HSBC’s AIDA (Annual Income Deposit Account) has been music to investor’s ears since HSBC’s launch of this product in January 2006. Now, into its 7th issue, investors will have a further opportunity to deposit funds in a capital secured account* and also benefit from participation in the potential growth of selected share indices.
The 7th issue of AIDA comes in Maltese Liri or Euro, with an annual income of five per cent per annum paid on 50 per cent of the capital. minimum deposits of Lm2,000 or EUR4,500 are required.
The remaining 50 per cent of capital will participate in the growth, if any, of a composite share index made up in equal parts of the CAC40, DAX30 and S&P MIB (40). This growth, is paid out at the end of the 5th year, together with the original capital.**
“AIDA’s past issues have been very successful, and this issue will continue to enhance this product’s excellent reputation among local investors. We are particularly pleased to be able to offer customers a very competitive product, offering full protection of capital but with a good interest return and potential growth even at a time of instability in global financial markets,” said HSBC’s Head of Personal Financial Services, Godfrey Swain.
Although AIDA closes on November 3, 2007, the Bank reserves the right to withdraw the offer at any time prior to closing date.
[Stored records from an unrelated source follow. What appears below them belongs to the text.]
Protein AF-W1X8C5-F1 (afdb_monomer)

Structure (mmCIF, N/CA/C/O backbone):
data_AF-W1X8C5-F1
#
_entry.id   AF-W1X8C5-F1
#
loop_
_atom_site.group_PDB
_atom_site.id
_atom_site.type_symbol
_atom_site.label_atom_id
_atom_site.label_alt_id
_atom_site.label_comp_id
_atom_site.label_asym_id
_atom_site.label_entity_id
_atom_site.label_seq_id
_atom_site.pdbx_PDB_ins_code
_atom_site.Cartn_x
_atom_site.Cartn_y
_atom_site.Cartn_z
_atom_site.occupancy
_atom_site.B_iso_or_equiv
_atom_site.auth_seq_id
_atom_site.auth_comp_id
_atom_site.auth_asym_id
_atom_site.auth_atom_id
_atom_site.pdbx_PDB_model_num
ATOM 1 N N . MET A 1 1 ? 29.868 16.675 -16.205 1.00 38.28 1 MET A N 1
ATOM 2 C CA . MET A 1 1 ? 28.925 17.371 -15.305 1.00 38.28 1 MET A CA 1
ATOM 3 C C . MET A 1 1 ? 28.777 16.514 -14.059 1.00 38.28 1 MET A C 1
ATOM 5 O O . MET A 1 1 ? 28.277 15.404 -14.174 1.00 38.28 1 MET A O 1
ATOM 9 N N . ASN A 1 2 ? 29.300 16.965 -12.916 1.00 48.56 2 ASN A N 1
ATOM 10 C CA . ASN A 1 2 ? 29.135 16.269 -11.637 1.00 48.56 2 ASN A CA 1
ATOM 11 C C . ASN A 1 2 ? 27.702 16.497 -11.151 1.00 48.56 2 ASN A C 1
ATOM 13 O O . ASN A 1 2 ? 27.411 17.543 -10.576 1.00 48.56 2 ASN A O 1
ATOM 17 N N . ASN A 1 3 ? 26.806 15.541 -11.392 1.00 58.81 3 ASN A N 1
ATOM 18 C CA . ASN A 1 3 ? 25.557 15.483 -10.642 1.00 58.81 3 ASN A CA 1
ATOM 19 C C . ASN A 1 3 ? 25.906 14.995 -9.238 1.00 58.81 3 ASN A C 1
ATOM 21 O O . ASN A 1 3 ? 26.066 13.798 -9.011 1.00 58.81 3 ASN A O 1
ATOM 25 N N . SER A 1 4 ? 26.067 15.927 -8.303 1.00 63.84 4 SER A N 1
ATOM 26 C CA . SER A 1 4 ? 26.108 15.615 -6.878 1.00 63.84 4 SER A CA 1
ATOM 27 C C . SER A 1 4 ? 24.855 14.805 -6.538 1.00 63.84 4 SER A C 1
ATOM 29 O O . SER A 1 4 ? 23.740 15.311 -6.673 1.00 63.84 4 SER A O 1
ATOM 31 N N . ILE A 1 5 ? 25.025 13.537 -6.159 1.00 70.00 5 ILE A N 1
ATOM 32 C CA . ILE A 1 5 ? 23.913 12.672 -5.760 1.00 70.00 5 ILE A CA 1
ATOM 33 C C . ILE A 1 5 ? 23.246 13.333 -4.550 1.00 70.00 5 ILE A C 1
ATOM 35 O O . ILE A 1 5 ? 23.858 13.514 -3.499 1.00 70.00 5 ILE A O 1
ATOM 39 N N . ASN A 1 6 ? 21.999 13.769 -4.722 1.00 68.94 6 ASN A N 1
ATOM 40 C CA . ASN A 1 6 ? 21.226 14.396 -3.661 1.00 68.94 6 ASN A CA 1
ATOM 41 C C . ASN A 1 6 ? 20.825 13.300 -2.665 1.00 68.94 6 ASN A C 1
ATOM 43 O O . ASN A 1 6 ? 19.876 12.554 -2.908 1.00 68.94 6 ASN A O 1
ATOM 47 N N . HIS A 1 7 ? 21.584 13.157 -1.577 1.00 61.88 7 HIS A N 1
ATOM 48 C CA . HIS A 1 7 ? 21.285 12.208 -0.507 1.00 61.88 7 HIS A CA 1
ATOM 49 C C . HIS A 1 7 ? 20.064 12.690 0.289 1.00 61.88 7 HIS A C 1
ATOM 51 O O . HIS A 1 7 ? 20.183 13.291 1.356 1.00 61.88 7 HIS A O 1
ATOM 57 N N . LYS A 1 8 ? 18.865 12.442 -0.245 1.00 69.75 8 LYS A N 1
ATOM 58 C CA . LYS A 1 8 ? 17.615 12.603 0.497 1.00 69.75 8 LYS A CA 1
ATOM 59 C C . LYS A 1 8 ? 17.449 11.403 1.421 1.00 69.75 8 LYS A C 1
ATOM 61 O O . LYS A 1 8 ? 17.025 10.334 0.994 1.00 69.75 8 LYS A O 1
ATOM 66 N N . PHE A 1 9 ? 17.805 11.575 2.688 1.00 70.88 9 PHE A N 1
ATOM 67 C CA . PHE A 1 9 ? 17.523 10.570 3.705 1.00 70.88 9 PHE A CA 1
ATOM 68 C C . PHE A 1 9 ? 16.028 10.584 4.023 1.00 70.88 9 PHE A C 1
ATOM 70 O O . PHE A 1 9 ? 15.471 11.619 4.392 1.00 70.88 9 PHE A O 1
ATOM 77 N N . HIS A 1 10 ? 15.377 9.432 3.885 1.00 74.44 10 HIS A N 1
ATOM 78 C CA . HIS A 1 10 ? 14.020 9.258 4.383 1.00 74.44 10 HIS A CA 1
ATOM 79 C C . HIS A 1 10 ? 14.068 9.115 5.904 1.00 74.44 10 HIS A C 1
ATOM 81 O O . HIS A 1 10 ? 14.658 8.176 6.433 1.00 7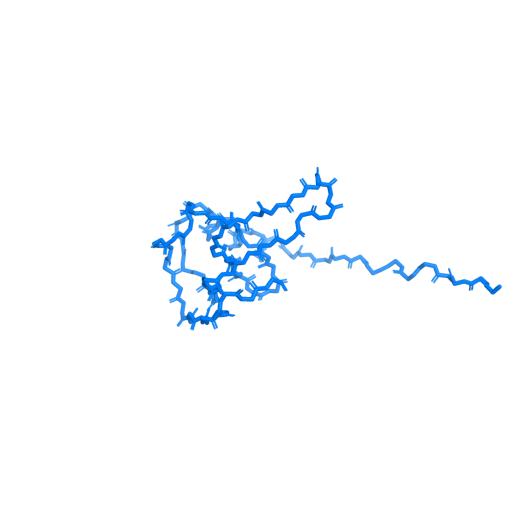4.44 10 HIS A O 1
ATOM 87 N N . HIS A 1 11 ? 13.454 10.064 6.606 1.00 87.00 11 HIS A N 1
ATOM 88 C CA . HIS A 1 11 ? 13.239 9.979 8.045 1.00 87.00 11 HIS A CA 1
ATOM 89 C C . HIS A 1 11 ? 11.825 9.467 8.314 1.00 87.00 11 HIS A C 1
ATOM 91 O O . HIS A 1 11 ? 10.882 9.897 7.649 1.00 87.00 11 HIS A O 1
ATOM 97 N N . ILE A 1 12 ? 11.687 8.568 9.284 1.00 93.69 12 ILE A N 1
ATOM 98 C CA . ILE A 1 12 ? 10.409 8.116 9.832 1.00 93.69 12 ILE A CA 1
ATOM 99 C C . ILE A 1 12 ? 10.528 8.110 11.352 1.00 93.69 12 ILE A C 1
ATOM 101 O O . ILE A 1 12 ? 11.503 7.599 11.907 1.00 93.69 12 ILE A O 1
ATOM 105 N N . SER A 1 13 ? 9.565 8.722 12.032 1.00 95.12 13 SER A N 1
ATOM 106 C CA . SER A 1 13 ? 9.509 8.677 13.488 1.00 95.12 13 SER A CA 1
ATOM 107 C C . SER A 1 13 ? 9.105 7.283 13.971 1.00 95.12 13 SER A C 1
ATOM 109 O O . SER A 1 13 ? 8.496 6.490 13.252 1.00 95.12 13 SER A O 1
ATOM 111 N N . ARG A 1 14 ? 9.399 6.977 15.238 1.00 96.94 14 ARG A N 1
ATOM 112 C CA . ARG A 1 14 ? 8.989 5.704 15.847 1.00 96.94 14 ARG A CA 1
ATOM 113 C C . ARG A 1 14 ? 7.469 5.502 15.806 1.00 96.94 14 ARG A C 1
ATOM 115 O O . ARG A 1 14 ? 7.031 4.380 15.582 1.00 96.94 14 ARG A O 1
ATOM 122 N N . ALA A 1 15 ? 6.696 6.567 16.021 1.00 97.56 15 ALA A N 1
ATOM 123 C CA . ALA A 1 15 ? 5.237 6.513 15.992 1.00 97.56 15 ALA A CA 1
ATOM 124 C C . ALA A 1 15 ? 4.719 6.194 14.580 1.00 97.56 15 ALA A C 1
ATOM 126 O O . ALA A 1 15 ? 3.992 5.219 14.411 1.00 97.56 15 ALA A O 1
ATOM 127 N N . GLU A 1 16 ? 5.189 6.924 13.560 1.00 97.19 16 GLU A N 1
ATOM 128 C CA . GLU A 1 16 ? 4.838 6.662 12.153 1.00 97.19 16 GLU A CA 1
ATOM 129 C C . GLU A 1 16 ? 5.198 5.225 11.740 1.00 97.19 16 GLU A C 1
ATOM 131 O O . GLU A 1 16 ? 4.429 4.561 11.050 1.00 97.19 16 GLU A O 1
ATOM 136 N N . TYR A 1 17 ? 6.344 4.711 12.197 1.00 97.31 17 TYR A N 1
ATOM 137 C CA . TYR A 1 17 ? 6.758 3.340 11.901 1.00 97.31 17 TYR A CA 1
ATOM 138 C C . TYR A 1 17 ? 5.844 2.293 12.555 1.00 97.31 17 TYR A C 1
ATOM 140 O O . TYR A 1 17 ? 5.524 1.278 11.940 1.00 97.31 17 TYR A O 1
ATOM 148 N N . GLN A 1 18 ? 5.386 2.528 13.787 1.00 98.31 18 GLN A N 1
ATOM 149 C CA . GLN A 1 18 ? 4.450 1.623 14.461 1.00 98.31 18 GLN A CA 1
ATOM 150 C C . GLN A 1 18 ? 3.092 1.577 13.753 1.00 98.31 18 GLN A C 1
ATOM 152 O O . GLN A 1 18 ? 2.538 0.490 13.584 1.00 98.31 18 GLN A O 1
ATOM 157 N N . GLU A 1 19 ? 2.591 2.726 13.300 1.00 98.12 19 GLU A N 1
ATOM 158 C CA . GLU A 1 19 ? 1.356 2.807 12.515 1.00 98.12 19 GLU A CA 1
ATOM 159 C C . GLU A 1 19 ? 1.495 2.098 11.167 1.00 98.12 19 GLU A C 1
ATOM 161 O O . GLU A 1 19 ? 0.636 1.296 10.801 1.00 98.12 19 GLU A O 1
ATOM 166 N N . LEU A 1 20 ? 2.605 2.333 10.460 1.00 98.12 20 LEU A N 1
ATOM 167 C CA . LEU A 1 20 ? 2.910 1.676 9.190 1.00 98.12 20 LEU A CA 1
ATOM 168 C C . LEU A 1 20 ? 2.898 0.150 9.330 1.00 98.12 20 LEU A C 1
ATOM 170 O O . LEU A 1 20 ? 2.273 -0.547 8.535 1.00 98.12 20 LEU A O 1
ATOM 174 N N . LEU A 1 21 ? 3.555 -0.369 10.370 1.00 98.12 21 LEU A N 1
ATOM 175 C CA . LEU A 1 21 ? 3.615 -1.804 10.626 1.00 98.12 21 LEU A CA 1
ATOM 176 C C . LEU A 1 21 ? 2.262 -2.399 11.030 1.00 98.12 21 LEU A C 1
ATOM 178 O O . LEU A 1 21 ? 2.002 -3.558 10.719 1.00 98.12 21 LEU A O 1
ATOM 182 N N . ALA A 1 22 ? 1.414 -1.649 11.738 1.00 98.38 22 ALA A N 1
ATOM 183 C CA . ALA A 1 22 ? 0.064 -2.103 12.065 1.00 98.38 22 ALA A CA 1
ATOM 184 C C . ALA A 1 22 ? -0.794 -2.259 10.802 1.00 98.38 22 ALA A C 1
ATOM 186 O O . ALA A 1 22 ? -1.472 -3.271 10.653 1.00 98.38 22 ALA A O 1
ATOM 187 N N . VAL A 1 23 ? -0.702 -1.314 9.860 1.00 98.31 23 VAL A N 1
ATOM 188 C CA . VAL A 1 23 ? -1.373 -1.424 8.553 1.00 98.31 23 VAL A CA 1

More information about AIDA can be obtained by calling 2380-2380, visiting HSBC’s website at the address www.hsbc.com.mt or from any HSBC branch in Malta and Gozo.
* The value of the deposit (and the returns) will be paid back in full. If your base currency differs from the currency of your AIDA the value of your deposit is subject to currency exchange rate fluctuations which may go down as well as up. **Your return on the percentage gain will depend on your choice of account. No returns will be paid on the 2nd half of your deposit if there is no growth in the share index.